I suppose I should give a quick summary of how I ended up here. The first time I saw a mantis I was about six years old. The mantis was on my Grandfather's truck when I saw it and started yelling for someone to "come look at this bug". My Grandfather came out of the barn and told me that it was a praying mantis. He explained to me what kind of creature it was and what it did. He also taught me to never kill a mantis. He caught a cricket and got the mantis to sit in his hand and fed it the cricket. That was it for me. I was hooked. The image of that first mantis snatching the cricket, gobbling it up, and then cleaning itself like a cat, is burned forever in my mind. When that bright green jewel turned its head to look at me I felt an instant connection. I felt that me and this little creature were privy to something most of the animal kingdom is without. My favorite insect firstly and lastly for always.

I played with mantidae all through my childhood and teens but, never kept one as a pet. Fastforward to when I was about twenty-five working in a bookstore, I came across some incredible images of praying mantises. I felt that awesome feeling of curiosity for mantidae. I read a little and the next thing I know I'm hatching a mail order ootheca from Wards science. I turned all of them loose except for one really bright green one and kept it for about a year until it died. Turned out it was a she and she was awesome. I became quite attached to her. I planned on hatching another ootheca but, it was a crazy time then, I was young and jumping from apartment to apartment and job to job.

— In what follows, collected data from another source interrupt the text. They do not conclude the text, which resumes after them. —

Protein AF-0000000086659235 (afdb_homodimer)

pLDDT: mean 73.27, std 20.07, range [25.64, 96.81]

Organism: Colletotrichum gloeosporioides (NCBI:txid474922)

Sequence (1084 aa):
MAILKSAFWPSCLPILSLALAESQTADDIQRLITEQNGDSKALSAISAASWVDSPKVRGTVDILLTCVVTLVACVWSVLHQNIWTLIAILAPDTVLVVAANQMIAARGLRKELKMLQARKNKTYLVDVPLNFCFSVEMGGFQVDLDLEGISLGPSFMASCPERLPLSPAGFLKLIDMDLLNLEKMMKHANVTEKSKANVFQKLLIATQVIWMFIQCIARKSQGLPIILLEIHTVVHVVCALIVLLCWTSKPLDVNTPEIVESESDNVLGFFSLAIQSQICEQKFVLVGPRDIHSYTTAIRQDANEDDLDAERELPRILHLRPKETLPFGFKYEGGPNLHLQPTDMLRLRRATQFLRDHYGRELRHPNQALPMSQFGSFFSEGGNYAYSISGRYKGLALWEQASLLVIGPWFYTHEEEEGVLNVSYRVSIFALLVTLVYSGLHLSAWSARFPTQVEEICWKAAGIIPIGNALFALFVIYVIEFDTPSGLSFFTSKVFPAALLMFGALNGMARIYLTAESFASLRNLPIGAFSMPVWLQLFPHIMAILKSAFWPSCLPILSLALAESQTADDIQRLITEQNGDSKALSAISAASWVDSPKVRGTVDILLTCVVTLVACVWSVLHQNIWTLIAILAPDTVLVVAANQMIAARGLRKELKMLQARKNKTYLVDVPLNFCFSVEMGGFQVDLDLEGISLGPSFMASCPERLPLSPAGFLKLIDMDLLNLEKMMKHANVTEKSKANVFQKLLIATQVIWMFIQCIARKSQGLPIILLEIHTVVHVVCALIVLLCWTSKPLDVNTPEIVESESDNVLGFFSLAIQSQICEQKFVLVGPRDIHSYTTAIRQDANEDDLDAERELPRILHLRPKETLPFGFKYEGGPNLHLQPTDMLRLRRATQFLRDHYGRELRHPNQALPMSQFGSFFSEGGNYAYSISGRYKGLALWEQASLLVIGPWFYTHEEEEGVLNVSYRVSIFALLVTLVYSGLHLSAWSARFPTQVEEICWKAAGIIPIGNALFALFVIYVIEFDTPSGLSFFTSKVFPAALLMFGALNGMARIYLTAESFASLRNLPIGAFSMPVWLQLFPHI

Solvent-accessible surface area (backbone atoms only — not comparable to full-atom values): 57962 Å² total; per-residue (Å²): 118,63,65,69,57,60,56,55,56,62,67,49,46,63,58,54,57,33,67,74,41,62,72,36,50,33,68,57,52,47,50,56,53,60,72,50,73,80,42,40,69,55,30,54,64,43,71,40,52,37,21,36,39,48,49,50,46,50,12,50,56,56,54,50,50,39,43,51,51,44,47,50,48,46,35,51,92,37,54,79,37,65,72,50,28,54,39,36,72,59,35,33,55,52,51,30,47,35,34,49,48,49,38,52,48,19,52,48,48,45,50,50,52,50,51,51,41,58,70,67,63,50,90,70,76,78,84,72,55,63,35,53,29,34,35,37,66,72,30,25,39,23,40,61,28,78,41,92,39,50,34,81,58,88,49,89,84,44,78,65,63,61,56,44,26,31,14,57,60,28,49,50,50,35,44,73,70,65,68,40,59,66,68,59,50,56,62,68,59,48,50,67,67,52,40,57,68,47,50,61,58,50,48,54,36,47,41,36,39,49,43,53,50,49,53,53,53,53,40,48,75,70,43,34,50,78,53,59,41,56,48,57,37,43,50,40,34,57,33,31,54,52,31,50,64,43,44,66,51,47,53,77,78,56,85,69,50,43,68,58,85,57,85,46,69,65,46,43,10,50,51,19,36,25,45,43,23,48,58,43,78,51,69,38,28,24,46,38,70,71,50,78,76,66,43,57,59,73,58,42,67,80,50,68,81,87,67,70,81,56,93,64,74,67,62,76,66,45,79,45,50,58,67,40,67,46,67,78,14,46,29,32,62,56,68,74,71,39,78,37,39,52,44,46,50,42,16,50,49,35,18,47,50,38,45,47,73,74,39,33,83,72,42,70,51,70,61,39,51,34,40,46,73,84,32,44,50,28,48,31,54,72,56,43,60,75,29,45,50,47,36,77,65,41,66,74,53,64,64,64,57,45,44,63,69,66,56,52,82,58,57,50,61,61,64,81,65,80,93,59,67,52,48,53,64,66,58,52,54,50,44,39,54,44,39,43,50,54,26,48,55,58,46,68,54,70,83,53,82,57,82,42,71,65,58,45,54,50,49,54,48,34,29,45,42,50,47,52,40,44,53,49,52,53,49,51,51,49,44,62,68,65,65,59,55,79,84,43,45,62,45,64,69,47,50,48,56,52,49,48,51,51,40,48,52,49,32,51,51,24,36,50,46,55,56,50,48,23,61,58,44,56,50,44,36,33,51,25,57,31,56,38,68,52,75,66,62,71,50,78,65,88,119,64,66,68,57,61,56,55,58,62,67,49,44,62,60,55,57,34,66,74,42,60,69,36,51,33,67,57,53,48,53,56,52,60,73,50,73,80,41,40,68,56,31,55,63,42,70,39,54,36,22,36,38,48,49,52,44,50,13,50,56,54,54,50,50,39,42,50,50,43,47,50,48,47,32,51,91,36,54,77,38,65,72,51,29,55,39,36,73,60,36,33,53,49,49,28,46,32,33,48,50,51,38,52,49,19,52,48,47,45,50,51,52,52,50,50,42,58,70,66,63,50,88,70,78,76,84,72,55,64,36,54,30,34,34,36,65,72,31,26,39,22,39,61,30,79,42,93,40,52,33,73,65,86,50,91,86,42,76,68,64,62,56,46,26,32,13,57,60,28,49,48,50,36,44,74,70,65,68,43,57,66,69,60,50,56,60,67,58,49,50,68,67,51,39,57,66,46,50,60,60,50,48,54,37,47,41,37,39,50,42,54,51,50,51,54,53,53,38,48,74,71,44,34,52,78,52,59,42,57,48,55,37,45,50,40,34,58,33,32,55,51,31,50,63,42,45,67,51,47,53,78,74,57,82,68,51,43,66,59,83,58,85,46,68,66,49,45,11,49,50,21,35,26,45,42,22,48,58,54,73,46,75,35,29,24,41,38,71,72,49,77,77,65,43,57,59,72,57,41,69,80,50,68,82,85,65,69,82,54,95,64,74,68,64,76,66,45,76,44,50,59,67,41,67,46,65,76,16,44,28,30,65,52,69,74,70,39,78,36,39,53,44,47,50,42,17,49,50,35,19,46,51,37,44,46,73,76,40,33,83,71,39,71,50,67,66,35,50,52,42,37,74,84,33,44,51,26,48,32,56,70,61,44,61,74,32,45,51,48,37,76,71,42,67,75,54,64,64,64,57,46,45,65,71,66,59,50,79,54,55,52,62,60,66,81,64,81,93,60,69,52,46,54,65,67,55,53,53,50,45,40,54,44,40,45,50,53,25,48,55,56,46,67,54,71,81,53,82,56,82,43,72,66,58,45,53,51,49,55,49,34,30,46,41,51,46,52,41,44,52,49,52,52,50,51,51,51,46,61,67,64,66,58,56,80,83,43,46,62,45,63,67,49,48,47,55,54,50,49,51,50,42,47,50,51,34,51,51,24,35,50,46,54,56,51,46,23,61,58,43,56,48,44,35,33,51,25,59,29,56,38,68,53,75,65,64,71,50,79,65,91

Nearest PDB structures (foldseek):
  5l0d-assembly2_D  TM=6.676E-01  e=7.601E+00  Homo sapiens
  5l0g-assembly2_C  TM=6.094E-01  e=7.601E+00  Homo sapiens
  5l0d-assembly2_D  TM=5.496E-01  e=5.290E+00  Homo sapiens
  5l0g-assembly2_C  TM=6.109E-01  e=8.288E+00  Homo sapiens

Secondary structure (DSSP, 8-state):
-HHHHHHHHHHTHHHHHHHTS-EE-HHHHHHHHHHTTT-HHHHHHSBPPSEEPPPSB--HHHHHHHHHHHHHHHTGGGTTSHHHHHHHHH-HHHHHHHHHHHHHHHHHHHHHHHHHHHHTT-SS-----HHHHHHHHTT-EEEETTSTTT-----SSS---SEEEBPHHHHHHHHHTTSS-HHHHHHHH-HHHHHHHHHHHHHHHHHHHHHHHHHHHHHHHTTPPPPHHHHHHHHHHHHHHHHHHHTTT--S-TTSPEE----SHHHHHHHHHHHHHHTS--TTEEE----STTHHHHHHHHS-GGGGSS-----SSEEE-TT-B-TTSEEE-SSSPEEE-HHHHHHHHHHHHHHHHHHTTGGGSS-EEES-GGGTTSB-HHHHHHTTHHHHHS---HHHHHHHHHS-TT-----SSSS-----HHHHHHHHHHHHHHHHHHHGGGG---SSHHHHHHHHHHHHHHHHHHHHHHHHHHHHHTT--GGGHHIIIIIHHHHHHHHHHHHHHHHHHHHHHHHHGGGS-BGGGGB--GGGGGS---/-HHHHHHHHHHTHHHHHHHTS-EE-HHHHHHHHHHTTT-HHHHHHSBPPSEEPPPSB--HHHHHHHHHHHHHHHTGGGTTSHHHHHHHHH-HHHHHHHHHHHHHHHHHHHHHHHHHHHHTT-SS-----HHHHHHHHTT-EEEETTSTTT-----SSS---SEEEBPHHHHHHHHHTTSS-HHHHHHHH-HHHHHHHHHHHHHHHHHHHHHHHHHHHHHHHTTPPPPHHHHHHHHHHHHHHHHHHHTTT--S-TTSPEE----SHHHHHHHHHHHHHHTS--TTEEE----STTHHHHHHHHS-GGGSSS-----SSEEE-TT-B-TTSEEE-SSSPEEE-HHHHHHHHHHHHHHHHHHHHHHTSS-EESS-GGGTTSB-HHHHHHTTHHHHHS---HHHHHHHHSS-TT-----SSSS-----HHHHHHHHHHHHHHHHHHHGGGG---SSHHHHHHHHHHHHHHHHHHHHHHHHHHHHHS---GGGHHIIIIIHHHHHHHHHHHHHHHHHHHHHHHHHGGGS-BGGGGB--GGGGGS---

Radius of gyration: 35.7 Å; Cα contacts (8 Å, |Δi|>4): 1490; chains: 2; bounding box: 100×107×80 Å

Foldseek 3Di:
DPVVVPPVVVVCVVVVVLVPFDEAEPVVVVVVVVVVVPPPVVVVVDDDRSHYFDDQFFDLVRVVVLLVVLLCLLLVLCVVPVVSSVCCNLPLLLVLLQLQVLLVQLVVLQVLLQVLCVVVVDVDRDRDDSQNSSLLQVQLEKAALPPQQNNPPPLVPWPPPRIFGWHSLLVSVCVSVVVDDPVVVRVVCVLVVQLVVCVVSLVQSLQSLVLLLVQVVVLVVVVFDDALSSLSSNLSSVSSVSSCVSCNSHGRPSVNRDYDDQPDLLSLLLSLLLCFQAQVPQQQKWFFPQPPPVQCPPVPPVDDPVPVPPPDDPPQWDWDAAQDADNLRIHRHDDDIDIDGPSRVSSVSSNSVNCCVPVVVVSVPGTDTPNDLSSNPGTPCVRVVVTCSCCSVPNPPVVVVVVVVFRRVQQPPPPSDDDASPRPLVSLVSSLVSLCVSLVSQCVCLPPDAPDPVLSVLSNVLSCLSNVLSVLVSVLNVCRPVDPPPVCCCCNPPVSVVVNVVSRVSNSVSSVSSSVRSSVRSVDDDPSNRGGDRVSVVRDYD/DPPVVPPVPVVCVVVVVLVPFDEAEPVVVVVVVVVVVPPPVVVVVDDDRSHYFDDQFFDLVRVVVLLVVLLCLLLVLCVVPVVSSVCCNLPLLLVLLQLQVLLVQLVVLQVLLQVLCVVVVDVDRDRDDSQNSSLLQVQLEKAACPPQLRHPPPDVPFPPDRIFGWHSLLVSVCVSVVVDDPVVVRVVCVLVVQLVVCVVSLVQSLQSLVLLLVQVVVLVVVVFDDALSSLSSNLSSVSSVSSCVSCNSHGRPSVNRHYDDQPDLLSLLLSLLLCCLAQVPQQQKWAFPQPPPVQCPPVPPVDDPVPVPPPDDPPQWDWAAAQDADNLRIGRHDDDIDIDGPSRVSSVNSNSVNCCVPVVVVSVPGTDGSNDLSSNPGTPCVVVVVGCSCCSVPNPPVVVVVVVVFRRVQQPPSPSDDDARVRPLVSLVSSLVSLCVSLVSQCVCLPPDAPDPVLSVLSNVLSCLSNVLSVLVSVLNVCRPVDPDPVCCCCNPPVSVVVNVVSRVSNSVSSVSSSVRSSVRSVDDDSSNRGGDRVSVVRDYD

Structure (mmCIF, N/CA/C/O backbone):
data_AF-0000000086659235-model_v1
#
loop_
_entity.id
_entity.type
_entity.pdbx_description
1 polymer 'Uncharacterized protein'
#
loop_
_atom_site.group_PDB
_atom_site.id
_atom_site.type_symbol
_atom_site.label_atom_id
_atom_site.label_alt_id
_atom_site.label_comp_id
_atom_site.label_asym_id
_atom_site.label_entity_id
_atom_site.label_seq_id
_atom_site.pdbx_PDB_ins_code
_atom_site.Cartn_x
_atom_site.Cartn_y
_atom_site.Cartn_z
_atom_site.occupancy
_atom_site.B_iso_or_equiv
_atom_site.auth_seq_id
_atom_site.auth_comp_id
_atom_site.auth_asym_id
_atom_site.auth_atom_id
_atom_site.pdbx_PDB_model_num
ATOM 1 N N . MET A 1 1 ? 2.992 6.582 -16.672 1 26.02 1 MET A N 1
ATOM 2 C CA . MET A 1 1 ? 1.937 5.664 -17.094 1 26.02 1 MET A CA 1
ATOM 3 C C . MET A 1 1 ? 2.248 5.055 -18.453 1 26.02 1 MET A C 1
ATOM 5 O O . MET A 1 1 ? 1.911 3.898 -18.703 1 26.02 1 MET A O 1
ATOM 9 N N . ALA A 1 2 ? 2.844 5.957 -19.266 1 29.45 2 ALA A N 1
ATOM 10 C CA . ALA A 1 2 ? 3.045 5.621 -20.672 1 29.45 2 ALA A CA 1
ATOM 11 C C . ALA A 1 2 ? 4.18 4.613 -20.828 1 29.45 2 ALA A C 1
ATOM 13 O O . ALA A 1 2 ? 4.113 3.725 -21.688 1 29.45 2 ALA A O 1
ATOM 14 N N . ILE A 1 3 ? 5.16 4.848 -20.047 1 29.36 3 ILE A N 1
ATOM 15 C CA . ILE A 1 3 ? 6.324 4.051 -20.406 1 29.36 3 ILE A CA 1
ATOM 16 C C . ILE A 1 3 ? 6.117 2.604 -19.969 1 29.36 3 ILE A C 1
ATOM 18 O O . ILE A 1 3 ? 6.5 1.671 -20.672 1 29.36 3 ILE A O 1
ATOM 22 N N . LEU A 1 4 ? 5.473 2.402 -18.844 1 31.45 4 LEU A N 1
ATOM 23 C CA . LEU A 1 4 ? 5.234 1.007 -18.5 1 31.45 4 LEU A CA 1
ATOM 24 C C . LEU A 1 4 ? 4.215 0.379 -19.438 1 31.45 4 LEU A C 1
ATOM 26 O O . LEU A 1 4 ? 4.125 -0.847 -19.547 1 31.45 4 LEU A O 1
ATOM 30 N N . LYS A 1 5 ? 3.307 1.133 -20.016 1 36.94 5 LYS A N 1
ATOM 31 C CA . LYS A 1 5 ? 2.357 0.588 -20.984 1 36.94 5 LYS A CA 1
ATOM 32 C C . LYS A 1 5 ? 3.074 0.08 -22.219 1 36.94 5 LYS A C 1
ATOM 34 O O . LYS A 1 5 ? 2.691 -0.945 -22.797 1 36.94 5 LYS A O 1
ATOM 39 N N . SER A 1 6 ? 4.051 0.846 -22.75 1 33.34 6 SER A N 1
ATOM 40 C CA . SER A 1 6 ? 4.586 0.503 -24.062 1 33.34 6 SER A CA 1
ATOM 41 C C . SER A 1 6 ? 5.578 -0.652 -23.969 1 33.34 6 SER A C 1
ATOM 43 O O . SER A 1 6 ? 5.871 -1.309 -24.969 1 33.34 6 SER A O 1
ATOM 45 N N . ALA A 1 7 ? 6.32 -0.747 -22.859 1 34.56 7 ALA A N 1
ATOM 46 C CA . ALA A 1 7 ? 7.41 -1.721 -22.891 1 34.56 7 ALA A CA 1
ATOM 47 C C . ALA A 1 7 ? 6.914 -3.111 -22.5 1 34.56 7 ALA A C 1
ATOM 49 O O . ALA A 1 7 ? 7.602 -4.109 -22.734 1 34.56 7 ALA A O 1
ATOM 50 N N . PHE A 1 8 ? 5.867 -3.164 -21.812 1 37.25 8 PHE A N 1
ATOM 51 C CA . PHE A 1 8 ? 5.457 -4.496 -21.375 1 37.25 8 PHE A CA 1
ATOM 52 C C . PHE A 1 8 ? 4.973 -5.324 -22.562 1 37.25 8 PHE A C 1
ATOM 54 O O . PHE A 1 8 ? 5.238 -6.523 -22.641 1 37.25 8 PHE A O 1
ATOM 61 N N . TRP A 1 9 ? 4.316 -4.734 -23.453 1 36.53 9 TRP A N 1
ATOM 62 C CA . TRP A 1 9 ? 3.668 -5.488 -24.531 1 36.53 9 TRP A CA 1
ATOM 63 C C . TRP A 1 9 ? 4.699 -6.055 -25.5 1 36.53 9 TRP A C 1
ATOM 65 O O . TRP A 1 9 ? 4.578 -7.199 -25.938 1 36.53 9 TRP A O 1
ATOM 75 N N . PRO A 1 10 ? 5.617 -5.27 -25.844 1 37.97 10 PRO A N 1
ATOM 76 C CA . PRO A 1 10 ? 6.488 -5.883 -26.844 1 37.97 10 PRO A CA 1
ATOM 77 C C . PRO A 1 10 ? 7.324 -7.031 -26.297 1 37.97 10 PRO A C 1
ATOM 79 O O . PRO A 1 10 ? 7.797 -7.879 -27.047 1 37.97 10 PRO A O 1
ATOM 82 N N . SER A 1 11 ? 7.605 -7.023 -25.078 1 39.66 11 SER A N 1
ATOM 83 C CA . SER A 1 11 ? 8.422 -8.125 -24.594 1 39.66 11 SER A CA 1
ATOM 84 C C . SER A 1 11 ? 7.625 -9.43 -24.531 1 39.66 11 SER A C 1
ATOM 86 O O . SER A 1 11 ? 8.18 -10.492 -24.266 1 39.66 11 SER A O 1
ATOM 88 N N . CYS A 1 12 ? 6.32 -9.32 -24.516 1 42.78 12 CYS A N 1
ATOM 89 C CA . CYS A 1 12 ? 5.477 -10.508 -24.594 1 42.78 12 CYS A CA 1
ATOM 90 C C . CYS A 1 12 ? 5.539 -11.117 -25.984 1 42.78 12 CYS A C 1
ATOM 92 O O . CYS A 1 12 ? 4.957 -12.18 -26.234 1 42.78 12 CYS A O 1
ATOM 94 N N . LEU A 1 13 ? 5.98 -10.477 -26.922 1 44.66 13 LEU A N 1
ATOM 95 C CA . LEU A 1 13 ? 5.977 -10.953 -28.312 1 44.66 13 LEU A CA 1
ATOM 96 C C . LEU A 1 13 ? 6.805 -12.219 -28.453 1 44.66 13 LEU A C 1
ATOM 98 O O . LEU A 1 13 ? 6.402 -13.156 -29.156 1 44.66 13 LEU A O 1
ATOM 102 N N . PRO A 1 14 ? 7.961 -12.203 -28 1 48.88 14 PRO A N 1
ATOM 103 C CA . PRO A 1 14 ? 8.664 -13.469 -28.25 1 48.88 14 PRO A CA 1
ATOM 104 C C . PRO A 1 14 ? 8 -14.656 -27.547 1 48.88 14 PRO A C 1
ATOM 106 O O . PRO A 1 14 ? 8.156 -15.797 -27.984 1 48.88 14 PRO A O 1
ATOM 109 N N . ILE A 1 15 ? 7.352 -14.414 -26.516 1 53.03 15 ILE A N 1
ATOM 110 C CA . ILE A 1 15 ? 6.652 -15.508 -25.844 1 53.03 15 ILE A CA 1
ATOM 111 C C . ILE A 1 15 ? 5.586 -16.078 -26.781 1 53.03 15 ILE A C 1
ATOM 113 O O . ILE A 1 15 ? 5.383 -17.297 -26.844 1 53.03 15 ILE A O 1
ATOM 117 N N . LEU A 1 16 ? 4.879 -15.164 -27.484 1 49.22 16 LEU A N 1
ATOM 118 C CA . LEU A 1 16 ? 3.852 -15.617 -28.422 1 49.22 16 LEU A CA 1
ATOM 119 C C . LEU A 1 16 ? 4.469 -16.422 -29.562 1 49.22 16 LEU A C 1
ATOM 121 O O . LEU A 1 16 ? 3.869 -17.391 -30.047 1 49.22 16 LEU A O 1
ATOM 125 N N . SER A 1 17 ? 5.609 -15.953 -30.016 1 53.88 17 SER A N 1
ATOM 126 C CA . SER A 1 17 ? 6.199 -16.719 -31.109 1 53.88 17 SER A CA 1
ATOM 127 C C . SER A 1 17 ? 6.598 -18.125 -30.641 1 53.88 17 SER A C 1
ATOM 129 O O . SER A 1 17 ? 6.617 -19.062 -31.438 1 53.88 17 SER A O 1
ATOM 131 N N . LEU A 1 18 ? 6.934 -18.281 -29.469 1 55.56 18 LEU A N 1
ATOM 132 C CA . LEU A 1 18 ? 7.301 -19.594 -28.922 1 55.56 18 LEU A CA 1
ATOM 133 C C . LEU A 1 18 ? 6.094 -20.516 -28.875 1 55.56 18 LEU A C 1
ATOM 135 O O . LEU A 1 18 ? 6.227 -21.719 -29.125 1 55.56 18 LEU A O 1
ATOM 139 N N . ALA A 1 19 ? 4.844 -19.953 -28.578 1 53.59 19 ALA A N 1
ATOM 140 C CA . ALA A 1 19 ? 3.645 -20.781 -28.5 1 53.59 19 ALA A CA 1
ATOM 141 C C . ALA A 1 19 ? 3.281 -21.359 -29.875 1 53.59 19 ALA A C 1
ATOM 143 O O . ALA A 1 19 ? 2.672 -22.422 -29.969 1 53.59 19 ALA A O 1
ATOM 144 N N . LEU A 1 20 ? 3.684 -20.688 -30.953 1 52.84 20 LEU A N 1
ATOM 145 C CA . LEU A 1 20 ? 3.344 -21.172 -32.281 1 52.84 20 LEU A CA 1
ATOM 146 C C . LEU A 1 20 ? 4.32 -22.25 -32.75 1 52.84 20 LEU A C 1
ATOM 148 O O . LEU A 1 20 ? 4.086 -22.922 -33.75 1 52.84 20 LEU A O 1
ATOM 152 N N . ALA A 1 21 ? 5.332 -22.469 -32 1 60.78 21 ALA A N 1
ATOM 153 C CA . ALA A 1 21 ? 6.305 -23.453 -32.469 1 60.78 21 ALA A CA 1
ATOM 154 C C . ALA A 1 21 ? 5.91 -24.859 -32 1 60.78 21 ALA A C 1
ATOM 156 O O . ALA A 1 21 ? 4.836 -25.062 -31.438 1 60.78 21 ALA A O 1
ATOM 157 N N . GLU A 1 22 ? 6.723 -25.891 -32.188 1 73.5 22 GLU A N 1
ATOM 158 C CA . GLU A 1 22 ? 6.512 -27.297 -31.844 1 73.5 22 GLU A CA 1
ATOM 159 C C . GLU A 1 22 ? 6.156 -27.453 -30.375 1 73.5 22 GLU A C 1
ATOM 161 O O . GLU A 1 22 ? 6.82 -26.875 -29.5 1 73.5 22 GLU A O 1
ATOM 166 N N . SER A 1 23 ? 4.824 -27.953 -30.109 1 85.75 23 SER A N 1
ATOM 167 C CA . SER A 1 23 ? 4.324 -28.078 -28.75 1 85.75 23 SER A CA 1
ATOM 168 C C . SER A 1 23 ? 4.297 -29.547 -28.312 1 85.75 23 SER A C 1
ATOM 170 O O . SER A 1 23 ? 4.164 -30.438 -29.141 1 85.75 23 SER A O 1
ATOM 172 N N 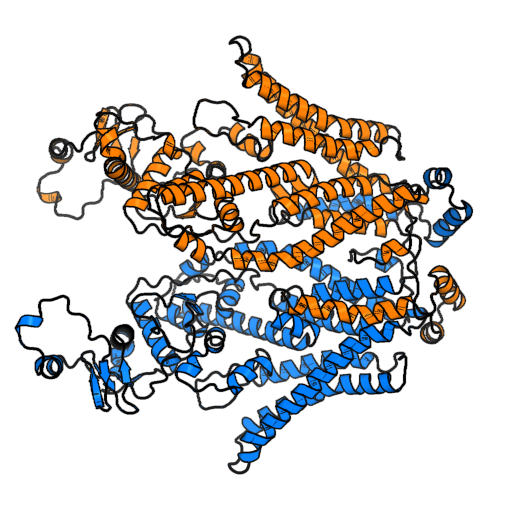. GLN A 1 24 ? 4.766 -29.797 -27.141 1 90.5 24 GLN A N 1
ATOM 173 C CA . GLN A 1 24 ? 4.668 -31.094 -26.484 1 90.5 24 GLN A CA 1
ATOM 174 C C . GLN A 1 24 ? 3.76 -31.031 -25.266 1 90.5 24 GLN A C 1
ATOM 176 O O . GLN A 1 24 ? 3.621 -29.984 -24.641 1 90.5 24 GLN A O 1
ATOM 181 N N . THR A 1 25 ? 3.059 -32.125 -25.062 1 90.94 25 THR A N 1
ATOM 182 C CA . THR A 1 25 ? 2.162 -32.188 -23.906 1 90.94 25 THR A CA 1
ATOM 183 C C . THR A 1 25 ? 2.934 -32.5 -22.625 1 90.94 25 THR A C 1
ATOM 185 O O . THR A 1 25 ? 4.039 -33.062 -22.688 1 90.94 25 THR A O 1
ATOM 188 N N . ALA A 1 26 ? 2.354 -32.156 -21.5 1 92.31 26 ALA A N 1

Fast forward ten years I'm settled down pushing forty and got stung by the mantid "bug" about seven days ago. I've been reading as much free information as I can and discovered this forum. So, here I am.

I plan on picking up some specimens and really getting into things. I have the space and the time. I'll do some more research and get my setup going before I purchase anything thats alive. I'm hoping some of you will help me in my decision when it comes time for me to purchase a or some mantids.

Hope this isn't too long. Thanks for reading. So long for now.

David (Eoullis)


----------



## hibiscusmile (Jan 5, 2010)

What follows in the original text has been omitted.